Hola estoy interesado en varios productos, ya me puse en contacto contigo por privi y no tengo respuesta. Ademas tambien le he escrito al admin y tampoco obtuve respuestas.
A lo mejor es que soy invisible en el foro, si quieren les vendo el secreto jiejiejieij
Por favor contestenme.
Un saludoooo

----------


## mayico

bueno a ver... invisible no pero... realmente no tenemos ni idea de quien eres, que magia haces, cuanto tiempo llevas haciendo magia, edad, nose... varios datos, ciudad y esas cosas, realmente desconozco el motivo del porqué no te ha podido contestar pero vamos te recomiendo te presentes en el subforo adecuado para que te conozcamos mas y asi luego intentes comprar y comentar en el foro y seguro obtendrás mas respuestas debido a tu nivel. un abrazo, comprende amigo...

----------


## Ogueita

tienes un privado serxu

----------


## serxu

Disculpad por haber estado tan apartado del foro, como ya he contestado a las personas que me enviaron un privado, he tenido un problema familiar y me ha sido imposible conectarme al foro hasta ahora. Disculpad las molestias.

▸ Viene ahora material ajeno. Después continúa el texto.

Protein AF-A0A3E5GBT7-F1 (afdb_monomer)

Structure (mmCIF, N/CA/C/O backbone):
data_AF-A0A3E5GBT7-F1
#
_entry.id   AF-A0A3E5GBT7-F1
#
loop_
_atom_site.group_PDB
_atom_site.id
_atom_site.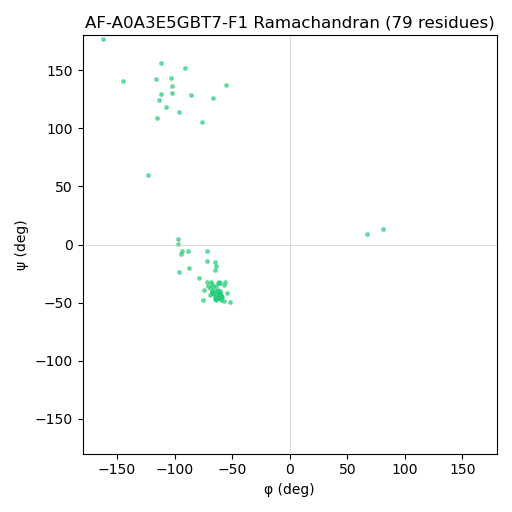type_symbol
_atom_site.label_atom_id
_atom_site.label_alt_id
_atom_site.label_comp_id
_atom_site.label_asym_id
_atom_site.label_entity_id
_atom_site.label_seq_id
_atom_site.pdbx_PDB_ins_code
_atom_site.Cartn_x
_atom_site.Cartn_y
_atom_site.Cartn_z
_atom_site.oc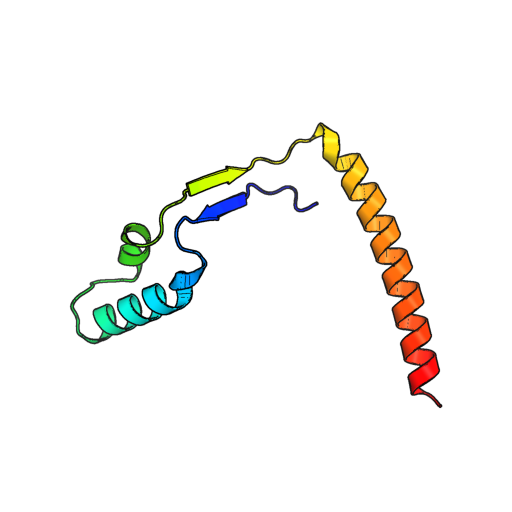cupancy
_atom_site.B_iso_or_equiv
_atom_site.auth_seq_id
_atom_site.auth_comp_id
_atom_site.auth_asym_id
_atom_site.auth_atom_id
_atom_site.pdbx_PDB_model_num
ATOM 1 N N . MET A 1 1 ? -0.868 2.467 -13.397 1.00 65.06 1 MET A N 1
ATOM 2 C CA . MET A 1 1 ? 0.234 1.793 -12.677 1.00 65.06 1 MET A CA 1
ATOM 3 C C . MET A 1 1 ? -0.210 0.505 -11.974 1.00 65.06 1 MET A C 1
ATOM 5 O O . MET A 1 1 ? 0.206 -0.540 -12.431 1.00 65.06 1 MET A O 1
ATOM 9 N N . LEU A 1 2 ? -1.068 0.514 -10.940 1.00 79.31 2 LEU A N 1
ATOM 10 C CA . LEU A 1 2 ? -1.452 -0.734 -10.237 1.00 79.31 2 LEU A CA 1
ATOM 11 C C . LEU A 1 2 ? -2.657 -1.482 -10.840 1.00 79.31 2 LEU A C 1
ATOM 13 O O . LEU A 1 2 ? -2.835 -2.662 -10.575 1.00 79.31 2 LEU A O 1
ATOM 17 N N . GLY A 1 3 ? -3.506 -0.812 -11.628 1.00 83.19 3 GLY A N 1
ATOM 18 C CA . GLY A 1 3 ? -4.667 -1.451 -12.271 1.00 83.19 3 GLY A CA 1
ATOM 19 C C . GLY A 1 3 ? -5.773 -1.913 -11.312 1.00 83.19 3 GLY A C 1
ATOM 20 O O . GLY A 1 3 ? -6.713 -2.566 -11.748 1.00 83.19 3 GLY A O 1
ATOM 21 N N . VAL A 1 4 ? -5.694 -1.550 -10.030 1.00 87.50 4 VAL A N 1
ATOM 22 C CA . VAL A 1 4 ? -6.668 -1.917 -8.993 1.00 87.50 4 VAL A CA 1
ATOM 23 C C . VAL A 1 4 ? -7.457 -0.709 -8.505 1.00 87.50 4 VAL A C 1
ATOM 25 O O . VAL A 1 4 ? -7.005 0.435 -8.594 1.00 87.50 4 VAL A O 1
ATOM 28 N N . ARG A 1 5 ? -8.646 -0.971 -7.959 1.00 88.12 5 ARG A N 1
ATOM 29 C CA . ARG A 1 5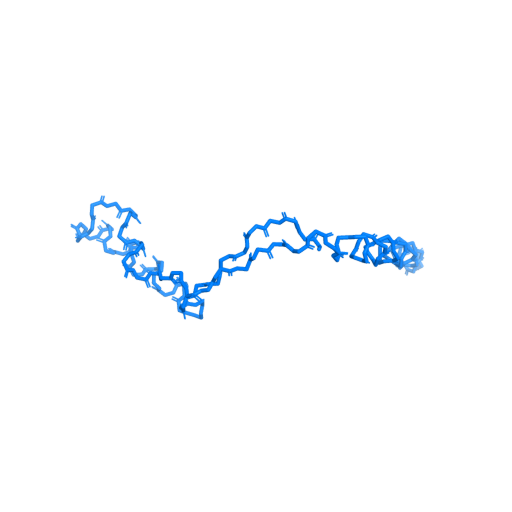 ? -9.447 0.033 -7.258 1.00 88.12 5 ARG A CA 1
ATOM 30 C C . ARG A 1 5 ? -8.723 0.456 -5.981 1.00 88.12 5 ARG A C 1
ATOM 32 O O . ARG A 1 5 ? -8.396 -0.384 -5.150 1.00 88.12 5 ARG A O 1
ATOM 39 N N . LEU A 1 6 ? -8.511 1.757 -5.820 1.00 87.88 6 LEU A N 1
ATOM 40 C CA . LEU A 1 6 ? -7.894 2.324 -4.626 1.00 87.88 6 LEU A CA 1
ATOM 41 C C . L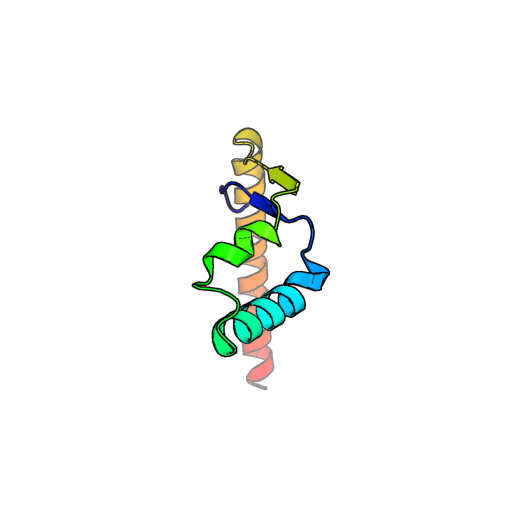EU A 1 6 ? -8.967 2.944 -3.737 1.00 87.88 6 LEU A C 1
ATOM 43 O O . LEU A 1 6 ? -9.784 3.742 -4.198 1.00 87.88 6 LEU A O 1
ATOM 47 N N . HIS A 1 7 ? -8.937 2.595 -2.457 1.00 87.25 7 HIS A N 1
ATOM 48 C CA . HIS A 1 7 ? -9.772 3.204 -1.433 1.00 87.25 7 HIS A CA 1
ATOM 49 C C . HIS A 1 7 ? -8.897 4.089 -0.552 1.00 87.25 7 HIS A C 1
ATOM 51 O O . HIS A 1 7 ? -7.962 3.607 0.081 1.00 87.25 7 HIS A O 1
ATOM 57 N N . ARG A 1 8 ? -9.192 5.387 -0.529 1.00 83.81 8 ARG A N 1
ATOM 58 C CA . ARG A 1 8 ? -8.638 6.316 0.449 1.00 83.81 8 ARG A CA 1
ATOM 59 C C . ARG A 1 8 ? -9.513 6.272 1.692 1.00 83.81 8 ARG A C 1
ATOM 61 O O . ARG A 1 8 ? -10.736 6.386 1.586 1.00 83.81 8 ARG A O 1
ATOM 68 N N . LEU A 1 9 ? -8.869 6.074 2.830 1.00 85.31 9 LEU A N 1
ATOM 69 C CA . LEU A 1 9 ? -9.496 6.085 4.144 1.00 85.31 9 LEU A CA 1
ATOM 70 C C . LEU A 1 9 ? -9.438 7.508 4.712 1.00 85.31 9 LEU A C 1
ATOM 72 O O . LEU A 1 9 ? -8.535 8.263 4.357 1.00 85.31 9 LEU A O 1
ATOM 76 N N . ASP A 1 10 ? -10.394 7.859 5.561 1.00 78.56 10 ASP A N 1
ATOM 77 C CA . ASP A 1 10 ? -10.525 9.191 6.165 1.00 78.56 10 ASP A CA 1
ATOM 78 C C . ASP A 1 10 ? -9.451 9.489 7.226 1.00 78.56 10 ASP A C 1
ATOM 80 O O . ASP A 1 10 ? -9.012 10.626 7.369 1.00 78.56 10 ASP A O 1
ATOM 84 N N . GLN A 1 11 ? -9.003 8.462 7.948 1.00 73.50 11 GLN A N 1
ATOM 85 C CA . GLN A 1 11 ? -8.109 8.579 9.101 1.00 73.50 11 GLN A CA 1
ATOM 86 C C . GLN A 1 11 ? -6.824 7.756 8.933 1.00 73.50 11 GLN A C 1
ATOM 88 O O . GLN A 1 11 ? -6.520 6.853 9.711 1.00 73.50 11 GLN A O 1
ATOM 93 N N . VAL A 1 12 ? -6.043 8.054 7.891 1.00 75.06 12 VAL A N 1
ATOM 94 C CA . VAL A 1 12 ? -4.781 7.331 7.635 1.00 75.06 12 VAL A CA 1
ATOM 95 C C . VAL A 1 12 ? -3.717 7.648 8.693 1.00 75.06 12 VAL A C 1
ATOM 97 O O . VAL A 1 12 ? -2.986 6.755 9.110 1.00 75.06 12 VAL A O 1
ATOM 100 N N . GLU A 1 13 ? -3.648 8.894 9.167 1.00 78.44 13 GLU A N 1
ATOM 101 C CA . GLU A 1 13 ? -2.621 9.334 10.126 1.00 78.44 13 GLU A CA 1
ATOM 102 C C . GLU A 1 13 ? -2.793 8.707 11.515 1.00 78.44 13 GLU A C 1
ATOM 104 O O . GLU A 1 13 ? -1.817 8.423 12.206 1.00 78.44 13 GLU A O 1
ATOM 109 N N . THR A 1 14 ? -4.036 8.441 11.916 1.00 79.12 14 THR A N 1
ATOM 110 C CA . THR A 1 14 ? -4.371 7.846 13.216 1.00 79.12 14 THR A CA 1
ATOM 111 C C . THR A 1 14 ? -4.585 6.336 13.141 1.00 79.12 14 THR A C 1
ATOM 113 O O . THR A 1 14 ? -4.904 5.724 14.162 1.00 79.12 14 THR A O 1
ATOM 116 N N . ALA A 1 15 ? -4.363 5.707 11.980 1.00 85.00 15 ALA A N 1
ATOM 117 C CA . ALA A 1 15 ? -4.617 4.283 11.761 1.00 85.00 15 ALA A CA 1
ATOM 118 C C . ALA A 1 15 ? -3.908 3.389 12.794 1.00 85.00 15 ALA A C 1
ATOM 120 O O . ALA A 1 15 ? -4.512 2.464 13.339 1.00 85.00 15 ALA A O 1
ATOM 121 N N . THR A 1 16 ? -2.653 3.704 13.129 1.00 87.88 16 THR A N 1
ATOM 122 C CA . THR A 1 16 ? -1.876 2.971 14.141 1.00 87.88 16 THR A CA 1
ATOM 123 C C . THR A 1 16 ? -2.493 3.094 15.536 1.00 87.88 16 THR A C 1
ATOM 125 O O . THR A 1 16 ? -2.609 2.099 16.251 1.00 87.88 16 THR A O 1
ATOM 128 N N . SER A 1 17 ? -2.933 4.296 15.919 1.00 89.88 17 SER A N 1
ATOM 129 C CA . SER A 1 17 ? -3.559 4.555 17.222 1.00 89.88 17 SER A CA 1
ATOM 130 C C . SER A 1 17 ? -4.913 3.860 17.347 1.00 89.88 17 SER A C 1
ATOM 132 O O . SER A 1 17 ? -5.205 3.258 18.378 1.00 89.88 17 SER A O 1
ATOM 134 N N . VAL A 1 18 ? -5.721 3.894 16.282 1.00 87.81 18 VAL A N 1
ATOM 135 C CA . VAL A 1 18 ? -7.003 3.181 16.213 1.00 87.81 18 VAL A CA 1
ATOM 136 C C . VAL A 1 18 ? -6.779 1.676 16.348 1.00 87.81 18 VAL A C 1
ATOM 138 O O . VAL A 1 18 ? -7.446 1.032 17.155 1.00 87.81 18 VAL A O 1
ATOM 141 N N . ALA A 1 19 ? -5.801 1.113 15.632 1.00 88.19 19 ALA A N 1
ATOM 142 C CA . ALA A 1 19 ? -5.472 -0.306 15.739 1.00 88.19 19 ALA A CA 1
ATOM 143 C C . ALA A 1 19 ? -5.048 -0.695 17.166 1.00 88.19 19 ALA A C 1
ATOM 145 O O . ALA A 1 19 ? -5.543 -1.687 17.704 1.00 88.19 19 ALA A O 1
ATOM 146 N N . ALA A 1 20 ? -4.195 0.108 17.810 1.00 91.62 20 ALA A N 1
ATOM 147 C CA . ALA A 1 20 ? -3.776 -0.122 19.192 1.00 91.62 20 ALA A CA 1
ATOM 148 C C . ALA A 1 20 ? -4.963 -0.089 20.173 1.00 91.62 20 ALA A C 1
ATOM 150 O O . ALA A 1 20 ? -5.088 -0.974 21.020 1.00 91.62 20 ALA A O 1
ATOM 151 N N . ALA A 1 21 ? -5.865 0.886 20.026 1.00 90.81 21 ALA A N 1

Añado 3 artículos más de numismagia.

----------


## javiologo

Bueno parece que no soy invisible, sino mas bien impaciente. jeje
Espero que no sea nada grave el problema familiar, nada que no se pueda arreglar

Ya tienes respuesta al privado, kit raven deluxe y fliper resrvadas 

Graciasssss

----------


## Ogueita

El raven fue pagado ayer. ( a no ser que tenga dos).
Un saludo

----------


## serxu

Si, se lo acabo de comunicar a javiologo por mp, el raven ha sido vendido (y enviado ya) a ogueita.

Disculpad las molestias

----------


## Ogueita

Ya esta enviado... eso es rapidez. No te preocupes no hay molestia.

Saludos

----------


## javiologo

rapidez..... en mi respuesta, le conteste que estaba interesado por el hilo, por privado por activa y por pasiva, hasta me puse en contacto con el admin... incluso le dije que lo pagaba por paypal
Por orden en el hilo se supone que estaba el primero, me habia confirmado lo que queia comprar.
Y ahora ya está vendido?? no lo entiendo
No lo entiendo
magia

----------


## Ogueita

Parece ser que todavía no has hecho caso a un consejo que te dio Mayico. Yo nunca he vendido nada a nadie que no se presente en el foro. 
Un saludo.

----------


## mayico

pluffsss magia, ves? estas son cosas que te pueden suceder javioloco, ves como presentarse... aunque nunca es seguro saber como somos através de unas letras... pero por lo menos ya hay algo de lo que yo pueda suponer.

teniendo cuatro mensajes y ninguno es de presentación ni aportación... no se si te podrán vender algo, yo almenos... no lo haría.

----------


## serxu

No quiero que esto sea motivo de discusión. Javiologo ya te he perdido perdón. Si que es verdad que al no estar presentado en el foro y llevar tan poco tiempo como comprador o vendedor, no das tanta confianza como alguien que es un miembro con mas de 60 o 70 mensajes. Presentate, demuestra que eres un aficionado a la magia, colabora. El mercadillo es para gente del foro, gente afín a este foro, o por lo menos yo lo entiendo así.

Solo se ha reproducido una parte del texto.